# Text Classification with TorchText Libary

Basic tutorial using the torchtext libary to build the dataset for text classication.

Source: https://pytorch.org/tutorials/beginner/text_sentiment_ngrams_tutorial.html

## Access to raw dataset iterators

Torchtext libary provides a few raw dataset iterators, which yield the raw text strings.

In [1]:
import torch
from torchtext.datasets import AG_NEWS



In [2]:
train_iter = iter(AG_NEWS(split="train"))



In [5]:
next(train_iter)

(3,
 'Iraq Halts Oil Exports from Main Southern Pipeline (Reuters) Reuters - Authorities have halted oil export\\flows from the main pipeline in southern Iraq after\\intelligence showed a rebel militia could strike\\infrastructure, an oil official said on Saturday.')

In [8]:
next(train_iter)

(3,
 'Fed minutes show dissent over inflation (USATODAY.com) USATODAY.com - Retail sales bounced back a bit in July, and new claims for jobless benefits fell last week, the government said Thursday, indicating the economy is improving from a midsummer slump.')

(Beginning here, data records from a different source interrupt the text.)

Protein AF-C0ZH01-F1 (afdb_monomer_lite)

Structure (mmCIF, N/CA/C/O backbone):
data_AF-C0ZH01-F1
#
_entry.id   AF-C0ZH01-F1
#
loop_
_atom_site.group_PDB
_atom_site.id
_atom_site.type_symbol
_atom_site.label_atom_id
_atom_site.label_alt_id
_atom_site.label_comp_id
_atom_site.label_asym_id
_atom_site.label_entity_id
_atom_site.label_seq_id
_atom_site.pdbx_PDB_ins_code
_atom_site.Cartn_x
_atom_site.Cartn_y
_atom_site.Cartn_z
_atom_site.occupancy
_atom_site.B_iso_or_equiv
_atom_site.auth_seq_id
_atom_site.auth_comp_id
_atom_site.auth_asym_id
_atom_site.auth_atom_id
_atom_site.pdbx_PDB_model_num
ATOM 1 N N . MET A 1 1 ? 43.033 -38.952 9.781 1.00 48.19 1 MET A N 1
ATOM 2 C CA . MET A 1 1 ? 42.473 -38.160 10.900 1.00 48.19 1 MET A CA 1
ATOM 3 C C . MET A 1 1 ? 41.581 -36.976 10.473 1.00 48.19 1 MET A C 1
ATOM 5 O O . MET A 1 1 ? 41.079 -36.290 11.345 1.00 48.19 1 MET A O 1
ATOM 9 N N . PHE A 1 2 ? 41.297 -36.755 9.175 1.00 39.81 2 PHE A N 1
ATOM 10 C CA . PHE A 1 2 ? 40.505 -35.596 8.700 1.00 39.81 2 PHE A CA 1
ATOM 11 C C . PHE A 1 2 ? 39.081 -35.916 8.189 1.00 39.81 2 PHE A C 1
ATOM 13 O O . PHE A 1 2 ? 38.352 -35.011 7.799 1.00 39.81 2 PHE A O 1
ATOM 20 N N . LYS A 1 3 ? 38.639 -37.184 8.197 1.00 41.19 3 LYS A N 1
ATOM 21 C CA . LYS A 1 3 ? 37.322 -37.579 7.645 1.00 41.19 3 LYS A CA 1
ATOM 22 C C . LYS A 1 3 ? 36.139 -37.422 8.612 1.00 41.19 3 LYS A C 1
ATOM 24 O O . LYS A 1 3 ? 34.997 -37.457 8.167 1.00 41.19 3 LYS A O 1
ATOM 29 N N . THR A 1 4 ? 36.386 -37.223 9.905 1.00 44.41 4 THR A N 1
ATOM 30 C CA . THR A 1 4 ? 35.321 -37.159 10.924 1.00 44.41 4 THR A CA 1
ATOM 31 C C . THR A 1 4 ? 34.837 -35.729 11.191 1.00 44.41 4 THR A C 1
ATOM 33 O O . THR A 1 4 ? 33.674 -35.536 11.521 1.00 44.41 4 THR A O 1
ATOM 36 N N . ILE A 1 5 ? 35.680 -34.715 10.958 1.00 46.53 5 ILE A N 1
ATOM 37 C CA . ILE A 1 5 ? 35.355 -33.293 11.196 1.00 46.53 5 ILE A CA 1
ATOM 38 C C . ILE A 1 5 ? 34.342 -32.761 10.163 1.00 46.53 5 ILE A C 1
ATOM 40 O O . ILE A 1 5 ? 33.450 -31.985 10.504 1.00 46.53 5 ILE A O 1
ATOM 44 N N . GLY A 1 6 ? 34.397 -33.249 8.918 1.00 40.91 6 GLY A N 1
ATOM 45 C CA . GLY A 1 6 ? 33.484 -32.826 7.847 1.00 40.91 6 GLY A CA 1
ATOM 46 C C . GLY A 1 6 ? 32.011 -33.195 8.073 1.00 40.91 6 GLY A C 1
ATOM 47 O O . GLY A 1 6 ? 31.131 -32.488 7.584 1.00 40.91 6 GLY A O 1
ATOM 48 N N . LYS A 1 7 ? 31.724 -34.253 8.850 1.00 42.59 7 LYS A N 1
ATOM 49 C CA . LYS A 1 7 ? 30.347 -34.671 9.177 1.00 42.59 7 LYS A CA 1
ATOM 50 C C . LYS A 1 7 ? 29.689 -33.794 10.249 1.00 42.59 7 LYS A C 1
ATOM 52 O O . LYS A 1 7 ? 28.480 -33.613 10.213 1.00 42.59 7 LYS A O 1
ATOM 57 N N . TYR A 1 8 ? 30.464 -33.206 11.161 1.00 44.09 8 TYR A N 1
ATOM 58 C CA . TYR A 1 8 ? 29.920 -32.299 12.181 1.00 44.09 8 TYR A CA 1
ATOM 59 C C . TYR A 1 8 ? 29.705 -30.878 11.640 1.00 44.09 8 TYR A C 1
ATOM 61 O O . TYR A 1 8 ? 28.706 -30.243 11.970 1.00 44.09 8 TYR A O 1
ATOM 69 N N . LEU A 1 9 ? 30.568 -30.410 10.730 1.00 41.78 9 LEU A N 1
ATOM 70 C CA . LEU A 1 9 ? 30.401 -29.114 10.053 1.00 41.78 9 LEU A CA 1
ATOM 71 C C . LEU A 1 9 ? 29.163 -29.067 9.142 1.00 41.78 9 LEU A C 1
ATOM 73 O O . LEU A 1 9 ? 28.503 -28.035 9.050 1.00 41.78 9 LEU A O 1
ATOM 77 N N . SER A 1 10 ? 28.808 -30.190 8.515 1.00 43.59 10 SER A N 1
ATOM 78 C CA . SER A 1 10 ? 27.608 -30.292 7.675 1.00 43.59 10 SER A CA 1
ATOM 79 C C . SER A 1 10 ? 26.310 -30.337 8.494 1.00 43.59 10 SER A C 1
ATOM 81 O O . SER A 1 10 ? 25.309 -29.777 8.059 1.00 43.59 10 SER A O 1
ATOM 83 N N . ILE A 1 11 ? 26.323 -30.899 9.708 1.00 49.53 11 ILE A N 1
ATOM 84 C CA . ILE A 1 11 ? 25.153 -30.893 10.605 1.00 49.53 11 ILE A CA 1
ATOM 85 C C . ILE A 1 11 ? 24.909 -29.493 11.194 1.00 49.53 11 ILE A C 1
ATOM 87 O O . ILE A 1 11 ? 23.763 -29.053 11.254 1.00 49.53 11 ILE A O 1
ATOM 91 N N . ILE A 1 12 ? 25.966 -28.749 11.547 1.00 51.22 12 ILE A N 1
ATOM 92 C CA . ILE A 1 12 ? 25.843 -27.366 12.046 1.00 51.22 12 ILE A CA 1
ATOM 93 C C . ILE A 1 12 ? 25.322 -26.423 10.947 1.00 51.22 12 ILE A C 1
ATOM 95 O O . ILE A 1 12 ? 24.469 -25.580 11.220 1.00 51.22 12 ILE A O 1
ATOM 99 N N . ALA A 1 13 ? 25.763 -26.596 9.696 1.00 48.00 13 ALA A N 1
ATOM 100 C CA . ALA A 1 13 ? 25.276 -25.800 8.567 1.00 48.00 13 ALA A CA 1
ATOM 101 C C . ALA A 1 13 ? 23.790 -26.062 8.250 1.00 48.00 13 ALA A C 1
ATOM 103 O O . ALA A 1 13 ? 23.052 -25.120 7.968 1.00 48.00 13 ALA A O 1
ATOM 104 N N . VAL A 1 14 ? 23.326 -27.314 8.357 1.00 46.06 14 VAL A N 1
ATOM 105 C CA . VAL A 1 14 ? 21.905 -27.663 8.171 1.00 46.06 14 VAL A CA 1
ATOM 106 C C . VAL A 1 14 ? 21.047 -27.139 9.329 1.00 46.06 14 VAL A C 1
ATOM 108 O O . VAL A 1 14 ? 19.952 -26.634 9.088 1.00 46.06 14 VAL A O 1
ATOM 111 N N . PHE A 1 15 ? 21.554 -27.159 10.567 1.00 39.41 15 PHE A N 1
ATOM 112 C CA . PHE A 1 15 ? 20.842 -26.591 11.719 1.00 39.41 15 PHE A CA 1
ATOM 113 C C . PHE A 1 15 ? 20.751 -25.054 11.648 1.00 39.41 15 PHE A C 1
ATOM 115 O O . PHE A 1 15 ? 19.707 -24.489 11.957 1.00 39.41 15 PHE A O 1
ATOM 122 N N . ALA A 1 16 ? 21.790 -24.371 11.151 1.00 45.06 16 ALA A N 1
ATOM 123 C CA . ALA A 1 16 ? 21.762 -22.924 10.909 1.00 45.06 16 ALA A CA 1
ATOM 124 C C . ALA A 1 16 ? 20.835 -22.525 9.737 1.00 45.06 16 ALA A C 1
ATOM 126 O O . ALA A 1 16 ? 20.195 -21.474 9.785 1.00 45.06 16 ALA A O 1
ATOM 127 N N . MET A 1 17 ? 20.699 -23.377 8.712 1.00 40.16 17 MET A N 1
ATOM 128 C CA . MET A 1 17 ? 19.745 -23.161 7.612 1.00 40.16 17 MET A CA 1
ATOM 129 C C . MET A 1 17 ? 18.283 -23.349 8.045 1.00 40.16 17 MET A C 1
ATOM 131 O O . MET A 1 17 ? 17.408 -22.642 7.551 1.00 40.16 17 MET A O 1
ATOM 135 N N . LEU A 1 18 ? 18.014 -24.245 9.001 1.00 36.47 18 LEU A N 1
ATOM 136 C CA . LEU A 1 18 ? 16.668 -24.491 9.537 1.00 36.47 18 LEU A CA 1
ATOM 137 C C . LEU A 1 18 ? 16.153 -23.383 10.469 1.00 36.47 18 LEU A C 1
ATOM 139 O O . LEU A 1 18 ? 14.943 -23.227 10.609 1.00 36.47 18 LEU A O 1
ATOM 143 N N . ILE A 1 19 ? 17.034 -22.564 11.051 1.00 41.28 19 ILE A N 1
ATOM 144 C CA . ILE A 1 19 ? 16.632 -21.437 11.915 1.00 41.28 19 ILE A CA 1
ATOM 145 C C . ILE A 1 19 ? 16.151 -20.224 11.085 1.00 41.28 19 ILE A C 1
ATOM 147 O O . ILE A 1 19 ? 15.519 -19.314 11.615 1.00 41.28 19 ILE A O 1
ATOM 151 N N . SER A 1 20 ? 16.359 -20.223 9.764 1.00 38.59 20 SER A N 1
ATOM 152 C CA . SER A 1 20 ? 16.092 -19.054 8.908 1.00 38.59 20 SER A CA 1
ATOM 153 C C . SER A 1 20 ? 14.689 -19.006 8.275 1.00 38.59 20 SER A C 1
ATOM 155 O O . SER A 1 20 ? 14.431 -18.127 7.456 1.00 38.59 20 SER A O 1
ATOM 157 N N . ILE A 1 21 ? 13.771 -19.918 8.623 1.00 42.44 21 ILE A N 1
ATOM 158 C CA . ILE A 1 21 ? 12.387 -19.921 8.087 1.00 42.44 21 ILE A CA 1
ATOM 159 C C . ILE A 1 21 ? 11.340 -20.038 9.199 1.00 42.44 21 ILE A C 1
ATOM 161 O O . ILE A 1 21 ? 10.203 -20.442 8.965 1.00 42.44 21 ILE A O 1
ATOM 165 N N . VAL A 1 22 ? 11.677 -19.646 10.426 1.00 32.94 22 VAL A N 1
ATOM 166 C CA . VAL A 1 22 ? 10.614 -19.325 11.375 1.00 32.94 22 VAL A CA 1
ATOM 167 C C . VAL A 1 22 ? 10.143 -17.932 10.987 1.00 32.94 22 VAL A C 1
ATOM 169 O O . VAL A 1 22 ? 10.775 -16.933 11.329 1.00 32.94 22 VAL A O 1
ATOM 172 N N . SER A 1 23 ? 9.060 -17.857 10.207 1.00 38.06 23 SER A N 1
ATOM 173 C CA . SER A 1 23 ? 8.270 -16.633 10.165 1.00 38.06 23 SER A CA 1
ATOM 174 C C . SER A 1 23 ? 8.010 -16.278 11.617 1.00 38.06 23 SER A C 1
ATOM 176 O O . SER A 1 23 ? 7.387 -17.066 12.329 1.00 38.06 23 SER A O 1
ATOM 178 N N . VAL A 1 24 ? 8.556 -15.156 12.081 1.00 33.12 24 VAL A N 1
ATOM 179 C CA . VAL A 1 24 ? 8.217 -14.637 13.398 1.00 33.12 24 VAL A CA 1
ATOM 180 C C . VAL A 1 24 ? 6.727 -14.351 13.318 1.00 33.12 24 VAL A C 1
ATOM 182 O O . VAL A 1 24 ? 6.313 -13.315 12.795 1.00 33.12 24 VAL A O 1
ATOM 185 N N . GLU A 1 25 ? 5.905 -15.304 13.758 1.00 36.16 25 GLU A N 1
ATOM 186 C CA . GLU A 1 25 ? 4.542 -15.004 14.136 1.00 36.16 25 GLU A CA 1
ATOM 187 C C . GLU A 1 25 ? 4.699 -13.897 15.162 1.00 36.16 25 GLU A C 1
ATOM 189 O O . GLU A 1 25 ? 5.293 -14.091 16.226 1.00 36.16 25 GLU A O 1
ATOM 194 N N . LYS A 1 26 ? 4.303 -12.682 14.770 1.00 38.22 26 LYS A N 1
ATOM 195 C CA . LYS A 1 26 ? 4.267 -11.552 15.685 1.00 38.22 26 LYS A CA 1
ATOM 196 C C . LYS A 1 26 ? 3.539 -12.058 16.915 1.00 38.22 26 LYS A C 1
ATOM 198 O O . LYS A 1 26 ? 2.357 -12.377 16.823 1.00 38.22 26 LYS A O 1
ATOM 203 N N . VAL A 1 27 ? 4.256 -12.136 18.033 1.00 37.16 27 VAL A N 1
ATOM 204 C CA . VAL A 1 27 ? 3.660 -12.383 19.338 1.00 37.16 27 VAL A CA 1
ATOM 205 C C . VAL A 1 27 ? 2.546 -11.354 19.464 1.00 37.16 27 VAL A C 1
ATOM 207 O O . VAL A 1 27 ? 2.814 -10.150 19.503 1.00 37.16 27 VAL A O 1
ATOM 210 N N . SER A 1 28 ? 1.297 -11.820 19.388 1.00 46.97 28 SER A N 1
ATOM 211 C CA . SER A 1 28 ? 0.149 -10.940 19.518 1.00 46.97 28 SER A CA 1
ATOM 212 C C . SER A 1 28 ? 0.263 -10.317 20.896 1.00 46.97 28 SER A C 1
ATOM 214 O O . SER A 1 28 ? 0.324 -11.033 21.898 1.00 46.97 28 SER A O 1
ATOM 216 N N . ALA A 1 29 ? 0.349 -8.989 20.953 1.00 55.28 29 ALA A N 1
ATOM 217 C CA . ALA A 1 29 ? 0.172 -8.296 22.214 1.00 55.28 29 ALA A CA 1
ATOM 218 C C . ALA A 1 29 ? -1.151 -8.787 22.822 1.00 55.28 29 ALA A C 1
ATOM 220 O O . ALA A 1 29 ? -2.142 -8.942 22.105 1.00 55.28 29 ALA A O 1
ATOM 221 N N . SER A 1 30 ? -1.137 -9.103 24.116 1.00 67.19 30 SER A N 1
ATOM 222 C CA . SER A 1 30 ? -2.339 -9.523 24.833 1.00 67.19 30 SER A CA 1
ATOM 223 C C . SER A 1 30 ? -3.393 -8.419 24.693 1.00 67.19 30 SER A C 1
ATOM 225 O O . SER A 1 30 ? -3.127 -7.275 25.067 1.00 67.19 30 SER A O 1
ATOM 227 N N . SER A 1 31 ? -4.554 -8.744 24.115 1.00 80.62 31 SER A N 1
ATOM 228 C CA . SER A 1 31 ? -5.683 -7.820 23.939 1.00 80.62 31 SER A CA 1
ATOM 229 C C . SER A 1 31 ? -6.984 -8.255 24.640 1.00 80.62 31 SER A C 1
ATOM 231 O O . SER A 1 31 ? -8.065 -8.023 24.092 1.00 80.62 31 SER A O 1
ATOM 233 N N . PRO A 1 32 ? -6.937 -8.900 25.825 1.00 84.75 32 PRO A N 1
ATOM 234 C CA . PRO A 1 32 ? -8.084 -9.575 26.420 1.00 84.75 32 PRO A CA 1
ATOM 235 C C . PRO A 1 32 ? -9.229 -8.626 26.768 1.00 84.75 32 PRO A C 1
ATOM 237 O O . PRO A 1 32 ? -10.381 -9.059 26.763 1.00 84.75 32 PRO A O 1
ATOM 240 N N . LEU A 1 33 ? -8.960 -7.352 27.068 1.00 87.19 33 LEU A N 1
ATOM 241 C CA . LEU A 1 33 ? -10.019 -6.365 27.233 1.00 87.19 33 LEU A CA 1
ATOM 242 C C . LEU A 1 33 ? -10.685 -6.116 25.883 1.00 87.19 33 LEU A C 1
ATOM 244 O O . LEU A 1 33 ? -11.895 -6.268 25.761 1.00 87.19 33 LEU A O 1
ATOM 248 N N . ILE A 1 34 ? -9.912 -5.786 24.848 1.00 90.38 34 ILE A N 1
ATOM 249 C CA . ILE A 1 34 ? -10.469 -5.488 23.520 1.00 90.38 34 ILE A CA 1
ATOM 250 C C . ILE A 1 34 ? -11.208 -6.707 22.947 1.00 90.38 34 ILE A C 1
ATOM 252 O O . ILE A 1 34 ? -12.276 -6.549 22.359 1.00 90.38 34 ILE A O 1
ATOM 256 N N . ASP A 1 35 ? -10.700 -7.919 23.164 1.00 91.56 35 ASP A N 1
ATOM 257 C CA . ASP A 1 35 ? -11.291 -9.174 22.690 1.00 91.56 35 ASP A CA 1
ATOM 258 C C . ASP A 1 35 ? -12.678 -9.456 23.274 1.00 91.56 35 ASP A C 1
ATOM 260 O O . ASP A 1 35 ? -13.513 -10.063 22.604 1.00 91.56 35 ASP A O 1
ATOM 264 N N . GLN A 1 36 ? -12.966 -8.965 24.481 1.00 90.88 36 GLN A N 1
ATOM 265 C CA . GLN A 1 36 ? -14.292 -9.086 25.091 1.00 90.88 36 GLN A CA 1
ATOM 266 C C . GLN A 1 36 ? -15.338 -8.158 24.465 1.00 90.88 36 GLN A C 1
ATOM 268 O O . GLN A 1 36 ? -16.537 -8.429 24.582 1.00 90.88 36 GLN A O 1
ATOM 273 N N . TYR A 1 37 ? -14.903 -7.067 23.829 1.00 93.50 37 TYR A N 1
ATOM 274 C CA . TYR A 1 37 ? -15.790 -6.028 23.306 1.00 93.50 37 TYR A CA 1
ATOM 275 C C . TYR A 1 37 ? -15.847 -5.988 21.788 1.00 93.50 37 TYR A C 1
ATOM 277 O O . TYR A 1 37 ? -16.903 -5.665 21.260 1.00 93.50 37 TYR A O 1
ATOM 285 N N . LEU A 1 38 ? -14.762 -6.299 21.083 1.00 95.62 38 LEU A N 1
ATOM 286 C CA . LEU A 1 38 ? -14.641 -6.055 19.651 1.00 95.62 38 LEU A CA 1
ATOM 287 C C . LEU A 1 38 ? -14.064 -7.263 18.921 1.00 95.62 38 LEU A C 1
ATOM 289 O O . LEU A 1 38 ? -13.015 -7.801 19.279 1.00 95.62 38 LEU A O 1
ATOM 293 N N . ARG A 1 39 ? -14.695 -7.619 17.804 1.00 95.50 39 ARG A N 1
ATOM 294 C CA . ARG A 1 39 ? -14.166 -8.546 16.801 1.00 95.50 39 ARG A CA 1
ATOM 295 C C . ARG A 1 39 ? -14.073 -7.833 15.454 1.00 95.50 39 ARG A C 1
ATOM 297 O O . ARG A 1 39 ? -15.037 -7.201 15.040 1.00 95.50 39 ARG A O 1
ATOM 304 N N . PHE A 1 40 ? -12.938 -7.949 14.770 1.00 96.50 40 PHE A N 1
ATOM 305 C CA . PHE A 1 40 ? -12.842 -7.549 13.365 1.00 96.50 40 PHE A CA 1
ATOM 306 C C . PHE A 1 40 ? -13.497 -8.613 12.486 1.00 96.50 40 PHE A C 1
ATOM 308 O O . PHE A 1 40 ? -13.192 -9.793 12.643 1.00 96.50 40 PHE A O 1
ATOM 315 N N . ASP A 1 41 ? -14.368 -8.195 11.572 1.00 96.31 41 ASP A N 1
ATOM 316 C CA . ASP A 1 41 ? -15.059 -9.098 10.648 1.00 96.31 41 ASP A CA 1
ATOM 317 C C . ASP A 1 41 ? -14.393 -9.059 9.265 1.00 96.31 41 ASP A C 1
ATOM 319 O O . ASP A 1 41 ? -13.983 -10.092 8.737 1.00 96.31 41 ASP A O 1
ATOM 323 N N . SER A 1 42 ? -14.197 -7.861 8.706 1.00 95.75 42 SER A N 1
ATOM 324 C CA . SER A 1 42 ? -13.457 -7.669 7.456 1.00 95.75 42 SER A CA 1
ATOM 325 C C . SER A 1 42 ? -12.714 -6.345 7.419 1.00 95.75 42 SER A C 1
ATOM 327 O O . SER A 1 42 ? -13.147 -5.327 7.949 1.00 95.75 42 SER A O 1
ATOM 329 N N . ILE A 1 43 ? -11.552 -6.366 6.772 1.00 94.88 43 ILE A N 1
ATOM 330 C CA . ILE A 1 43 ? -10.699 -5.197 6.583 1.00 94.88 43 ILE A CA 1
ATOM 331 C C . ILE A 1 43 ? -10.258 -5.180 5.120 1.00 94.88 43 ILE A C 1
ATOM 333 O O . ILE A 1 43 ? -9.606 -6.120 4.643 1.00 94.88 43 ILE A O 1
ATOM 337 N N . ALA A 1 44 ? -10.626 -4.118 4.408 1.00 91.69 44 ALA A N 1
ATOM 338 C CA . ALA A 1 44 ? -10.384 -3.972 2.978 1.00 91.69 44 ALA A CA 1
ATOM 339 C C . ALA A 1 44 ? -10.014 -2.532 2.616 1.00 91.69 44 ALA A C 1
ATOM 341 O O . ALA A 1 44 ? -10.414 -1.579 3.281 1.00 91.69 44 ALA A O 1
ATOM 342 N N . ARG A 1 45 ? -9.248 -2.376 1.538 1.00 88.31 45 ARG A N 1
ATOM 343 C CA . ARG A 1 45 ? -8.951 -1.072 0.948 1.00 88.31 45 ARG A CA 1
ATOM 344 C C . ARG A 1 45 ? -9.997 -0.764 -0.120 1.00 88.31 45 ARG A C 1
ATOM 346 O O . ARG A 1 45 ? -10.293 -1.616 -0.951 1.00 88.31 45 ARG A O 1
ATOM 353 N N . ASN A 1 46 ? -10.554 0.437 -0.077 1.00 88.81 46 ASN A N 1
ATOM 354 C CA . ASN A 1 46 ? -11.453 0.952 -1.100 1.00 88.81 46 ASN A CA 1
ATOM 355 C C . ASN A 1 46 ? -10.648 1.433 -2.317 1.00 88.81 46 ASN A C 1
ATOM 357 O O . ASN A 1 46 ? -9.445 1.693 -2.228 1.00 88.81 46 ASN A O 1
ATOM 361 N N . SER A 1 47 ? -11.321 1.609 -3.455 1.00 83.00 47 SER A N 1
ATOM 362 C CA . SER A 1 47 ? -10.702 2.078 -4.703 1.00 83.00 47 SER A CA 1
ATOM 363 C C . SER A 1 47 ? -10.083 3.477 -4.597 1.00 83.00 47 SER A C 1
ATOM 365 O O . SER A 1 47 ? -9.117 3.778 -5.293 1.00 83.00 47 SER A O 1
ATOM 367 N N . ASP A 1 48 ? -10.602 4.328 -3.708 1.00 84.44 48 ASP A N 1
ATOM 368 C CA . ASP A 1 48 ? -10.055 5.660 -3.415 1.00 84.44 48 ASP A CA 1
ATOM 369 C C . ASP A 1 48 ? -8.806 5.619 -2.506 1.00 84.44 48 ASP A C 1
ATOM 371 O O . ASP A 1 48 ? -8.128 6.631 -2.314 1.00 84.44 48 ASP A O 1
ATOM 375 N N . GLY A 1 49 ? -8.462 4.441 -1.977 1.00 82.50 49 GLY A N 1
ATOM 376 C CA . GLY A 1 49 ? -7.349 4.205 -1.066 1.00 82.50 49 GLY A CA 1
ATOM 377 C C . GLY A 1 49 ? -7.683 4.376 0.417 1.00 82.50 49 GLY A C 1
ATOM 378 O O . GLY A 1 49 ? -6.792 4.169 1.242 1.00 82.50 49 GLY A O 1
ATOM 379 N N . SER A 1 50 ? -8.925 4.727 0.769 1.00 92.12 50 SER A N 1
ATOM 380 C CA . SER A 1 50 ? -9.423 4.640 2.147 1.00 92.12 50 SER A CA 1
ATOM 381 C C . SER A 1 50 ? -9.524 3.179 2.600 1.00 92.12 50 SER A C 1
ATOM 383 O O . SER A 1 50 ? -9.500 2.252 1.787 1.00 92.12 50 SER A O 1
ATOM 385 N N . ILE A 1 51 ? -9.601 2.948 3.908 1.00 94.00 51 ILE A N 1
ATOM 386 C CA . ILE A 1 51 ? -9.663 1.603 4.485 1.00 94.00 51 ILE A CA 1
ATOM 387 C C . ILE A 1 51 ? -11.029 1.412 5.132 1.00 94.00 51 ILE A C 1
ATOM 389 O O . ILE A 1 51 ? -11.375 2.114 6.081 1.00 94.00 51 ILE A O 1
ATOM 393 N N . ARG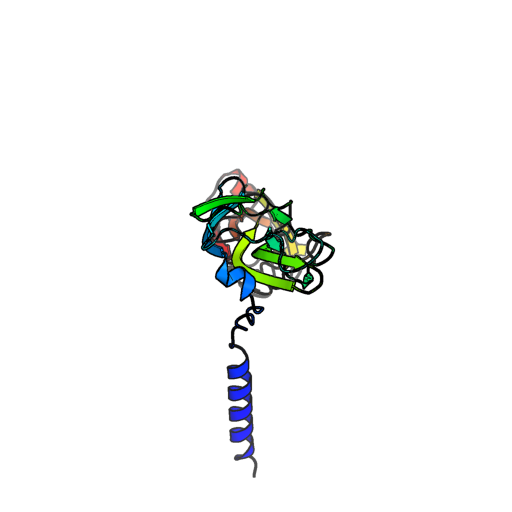 A 1 52 ? -11.785 0.432 4.643 1.00 95.81 52 ARG A N 1
ATOM 394 C CA . ARG A 1 52 ? -13.025 -0.030 5.255 1.00 95.81 52 ARG A CA 1
ATOM 395 C C . ARG A 1 52 ? -12.714 -1.086 6.311 1.00 95.81 52 ARG A C 1
ATOM 397 O O . ARG A 1 52 ? -12.033 -2.075 6.033 1.00 95.81 52 ARG A O 1
ATOM 404 N N . VAL A 1 53 ? -13.241 -0.873 7.509 1.00 97.81 53 VAL A N 1
ATOM 405 C CA . VAL A 1 53 ? -13.155 -1.785 8.647 1.00 97.81 53 VAL A CA 1
ATOM 406 C C . VAL A 1 53 ? -14.567 -2.140 9.083 1.00 97.81 53 VAL A C 1
ATOM 408 O O . VAL A 1 53 ? -15.276 -1.313 9.654 1.00 97.81 53 VAL A O 1
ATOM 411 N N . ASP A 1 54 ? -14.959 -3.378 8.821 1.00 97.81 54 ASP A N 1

## Prepare Data Processing Pipelines

We have revisted the basic components of torchtext library, including vocab, work vector, tokenizer. Those are basic data processing building blocks for raw text string.

Here is an example for a typical nlp data processing which tokenizer and vocabulary. 

The first step is to build a vocabulary with the raw training dataset. Here we built in factory function build_vocab_from_iterator which accepts iterator that yeilds lists or iterator of tokens. Users can also pass any special symbols to be added to the vocabulary

In [9]:
from torchtext.data.utils import get_tokenizer
from torchtext.vocab import build_vocab_from_iterator

In [10]:
tokenizer = get_tokenizer("basic_english")
train_iter = AG_NEWS(split="train")

def yield_tokens(data_iter):
    for _, text in data_iter:
        yield tokenizer(text)

vocab = build_vocab_from_iterator(yield_tokens(train_iter), specials=["<unk>"])
vocab.set_default_index(vocab["<unk>"])

vocabulary block converts a list of tokens into integers

In [11]:
vocab(["here", "is", "an", "example"])

[475, 21, 30, 5297]

Prepare the text processing pipeline with the tokenizer and vocabulary. 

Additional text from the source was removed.